Materials provided START

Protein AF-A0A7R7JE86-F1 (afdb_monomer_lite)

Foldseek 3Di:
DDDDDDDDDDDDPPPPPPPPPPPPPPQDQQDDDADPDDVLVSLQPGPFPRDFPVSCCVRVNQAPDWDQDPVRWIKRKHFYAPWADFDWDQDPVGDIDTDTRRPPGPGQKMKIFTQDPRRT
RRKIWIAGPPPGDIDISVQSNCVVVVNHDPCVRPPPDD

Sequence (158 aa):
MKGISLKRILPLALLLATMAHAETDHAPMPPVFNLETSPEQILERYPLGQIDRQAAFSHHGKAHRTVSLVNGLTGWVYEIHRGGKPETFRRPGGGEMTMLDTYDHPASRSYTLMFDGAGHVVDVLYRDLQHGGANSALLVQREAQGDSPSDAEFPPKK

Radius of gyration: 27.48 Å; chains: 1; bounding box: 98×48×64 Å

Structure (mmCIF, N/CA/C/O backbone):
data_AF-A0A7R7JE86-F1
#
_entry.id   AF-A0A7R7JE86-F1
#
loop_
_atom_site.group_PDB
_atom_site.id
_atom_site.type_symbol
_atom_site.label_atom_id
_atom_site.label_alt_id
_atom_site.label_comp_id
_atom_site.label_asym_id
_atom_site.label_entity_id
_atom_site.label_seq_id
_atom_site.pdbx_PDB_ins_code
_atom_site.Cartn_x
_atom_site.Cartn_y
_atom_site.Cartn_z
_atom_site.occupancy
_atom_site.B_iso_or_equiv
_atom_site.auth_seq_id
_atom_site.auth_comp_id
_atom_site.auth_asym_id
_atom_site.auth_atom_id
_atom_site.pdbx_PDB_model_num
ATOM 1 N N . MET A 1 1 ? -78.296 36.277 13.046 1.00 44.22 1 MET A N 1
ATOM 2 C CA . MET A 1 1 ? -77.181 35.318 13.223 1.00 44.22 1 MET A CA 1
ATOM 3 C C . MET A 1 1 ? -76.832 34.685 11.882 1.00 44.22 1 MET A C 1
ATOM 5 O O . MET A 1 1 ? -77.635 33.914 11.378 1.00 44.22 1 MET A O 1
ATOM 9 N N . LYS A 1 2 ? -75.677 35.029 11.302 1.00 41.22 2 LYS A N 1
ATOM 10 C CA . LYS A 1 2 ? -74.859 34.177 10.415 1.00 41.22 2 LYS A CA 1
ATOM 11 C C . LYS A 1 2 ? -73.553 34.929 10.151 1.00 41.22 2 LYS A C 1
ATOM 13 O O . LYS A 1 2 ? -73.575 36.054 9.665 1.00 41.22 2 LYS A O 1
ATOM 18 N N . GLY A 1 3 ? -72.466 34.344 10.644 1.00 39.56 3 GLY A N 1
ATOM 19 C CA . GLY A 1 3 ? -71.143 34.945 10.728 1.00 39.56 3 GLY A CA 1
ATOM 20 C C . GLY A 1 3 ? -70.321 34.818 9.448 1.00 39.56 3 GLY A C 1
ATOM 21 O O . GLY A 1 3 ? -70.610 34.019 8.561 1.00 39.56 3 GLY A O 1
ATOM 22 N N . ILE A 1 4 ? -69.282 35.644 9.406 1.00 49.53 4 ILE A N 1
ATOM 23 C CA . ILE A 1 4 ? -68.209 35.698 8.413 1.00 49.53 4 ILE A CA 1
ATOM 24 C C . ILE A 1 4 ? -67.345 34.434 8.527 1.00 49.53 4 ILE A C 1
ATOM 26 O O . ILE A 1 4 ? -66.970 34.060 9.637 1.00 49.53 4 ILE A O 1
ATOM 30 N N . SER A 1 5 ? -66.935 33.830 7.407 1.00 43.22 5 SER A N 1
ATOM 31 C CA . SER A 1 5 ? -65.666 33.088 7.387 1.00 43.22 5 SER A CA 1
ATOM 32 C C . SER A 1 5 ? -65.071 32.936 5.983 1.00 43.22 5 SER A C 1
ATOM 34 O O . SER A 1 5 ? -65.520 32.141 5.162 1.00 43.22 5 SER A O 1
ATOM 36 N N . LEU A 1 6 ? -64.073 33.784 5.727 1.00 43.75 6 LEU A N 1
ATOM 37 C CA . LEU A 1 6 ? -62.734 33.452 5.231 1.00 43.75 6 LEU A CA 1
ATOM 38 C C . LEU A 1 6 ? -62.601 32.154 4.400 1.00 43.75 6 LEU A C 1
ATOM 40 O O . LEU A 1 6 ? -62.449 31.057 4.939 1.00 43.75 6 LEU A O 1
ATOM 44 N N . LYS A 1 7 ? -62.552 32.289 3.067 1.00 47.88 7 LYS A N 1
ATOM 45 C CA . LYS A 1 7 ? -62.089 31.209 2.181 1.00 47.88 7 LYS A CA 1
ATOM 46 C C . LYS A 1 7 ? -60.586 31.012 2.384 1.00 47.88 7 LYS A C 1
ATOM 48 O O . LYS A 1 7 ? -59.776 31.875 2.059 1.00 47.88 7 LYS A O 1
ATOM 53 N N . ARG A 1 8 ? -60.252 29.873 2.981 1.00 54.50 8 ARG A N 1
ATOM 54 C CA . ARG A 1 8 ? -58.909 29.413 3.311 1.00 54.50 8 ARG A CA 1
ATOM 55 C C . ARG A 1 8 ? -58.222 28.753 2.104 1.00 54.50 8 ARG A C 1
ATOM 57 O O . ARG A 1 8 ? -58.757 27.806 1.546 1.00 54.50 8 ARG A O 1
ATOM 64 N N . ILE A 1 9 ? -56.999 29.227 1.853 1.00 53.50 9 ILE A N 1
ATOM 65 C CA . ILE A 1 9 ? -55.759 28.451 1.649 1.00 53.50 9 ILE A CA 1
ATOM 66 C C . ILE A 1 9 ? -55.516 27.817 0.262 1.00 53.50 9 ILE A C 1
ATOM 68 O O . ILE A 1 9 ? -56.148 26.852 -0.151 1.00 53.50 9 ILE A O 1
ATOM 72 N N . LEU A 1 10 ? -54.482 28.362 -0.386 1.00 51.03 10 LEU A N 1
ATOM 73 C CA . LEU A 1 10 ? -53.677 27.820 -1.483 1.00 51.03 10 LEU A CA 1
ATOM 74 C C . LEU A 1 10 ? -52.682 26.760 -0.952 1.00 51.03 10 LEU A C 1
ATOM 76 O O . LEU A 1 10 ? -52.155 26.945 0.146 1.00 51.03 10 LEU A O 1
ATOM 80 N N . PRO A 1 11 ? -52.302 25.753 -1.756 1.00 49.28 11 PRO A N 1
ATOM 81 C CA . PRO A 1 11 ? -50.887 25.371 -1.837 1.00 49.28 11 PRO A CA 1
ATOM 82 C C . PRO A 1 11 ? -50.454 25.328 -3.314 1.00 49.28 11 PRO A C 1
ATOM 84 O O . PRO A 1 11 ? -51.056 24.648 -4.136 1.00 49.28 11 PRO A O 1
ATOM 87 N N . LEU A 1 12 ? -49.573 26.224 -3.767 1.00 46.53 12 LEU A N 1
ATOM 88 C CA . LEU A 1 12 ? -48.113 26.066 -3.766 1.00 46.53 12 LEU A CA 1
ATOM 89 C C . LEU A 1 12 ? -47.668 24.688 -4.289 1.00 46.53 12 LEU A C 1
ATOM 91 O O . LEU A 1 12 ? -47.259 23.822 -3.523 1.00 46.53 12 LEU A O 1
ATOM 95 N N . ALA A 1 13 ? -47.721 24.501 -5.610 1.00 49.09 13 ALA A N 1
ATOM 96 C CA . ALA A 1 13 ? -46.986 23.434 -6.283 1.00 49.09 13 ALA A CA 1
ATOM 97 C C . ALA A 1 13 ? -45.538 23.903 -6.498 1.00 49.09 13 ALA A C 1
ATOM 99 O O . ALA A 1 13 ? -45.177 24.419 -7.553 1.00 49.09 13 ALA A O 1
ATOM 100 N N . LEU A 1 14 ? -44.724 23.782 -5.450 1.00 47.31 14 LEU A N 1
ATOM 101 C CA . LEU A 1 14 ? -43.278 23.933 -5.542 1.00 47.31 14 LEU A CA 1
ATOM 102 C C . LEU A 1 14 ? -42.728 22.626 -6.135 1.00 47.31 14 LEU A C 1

Materials provided END

From the line containing "ATOM 95 N N" to the final line of the data, repeat each line exactly. Include both ends.

Solution:
ATOM 95 N N . ALA A 1 13 ? -47.721 24.501 -5.610 1.00 49.09 13 ALA A N 1
ATOM 96 C CA . ALA A 1 13 ? -46.986 23.434 -6.283 1.00 49.09 13 ALA A CA 1
ATOM 97 C C . ALA A 1 13 ? -45.538 23.903 -6.498 1.00 49.09 13 ALA A C 1
ATOM 99 O O . ALA A 1 13 ? -45.177 24.419 -7.553 1.00 49.09 13 ALA A O 1
ATOM 100 N N . LEU A 1 14 ? -44.724 23.782 -5.450 1.00 47.31 14 LEU A N 1
ATOM 101 C CA . LEU A 1 14 ? -43.278 23.933 -5.542 1.00 47.31 14 LEU A CA 1
ATOM 102 C C . LEU A 1 14 ? -42.728 22.626 -6.135 1.00 47.31 14 LEU A C 1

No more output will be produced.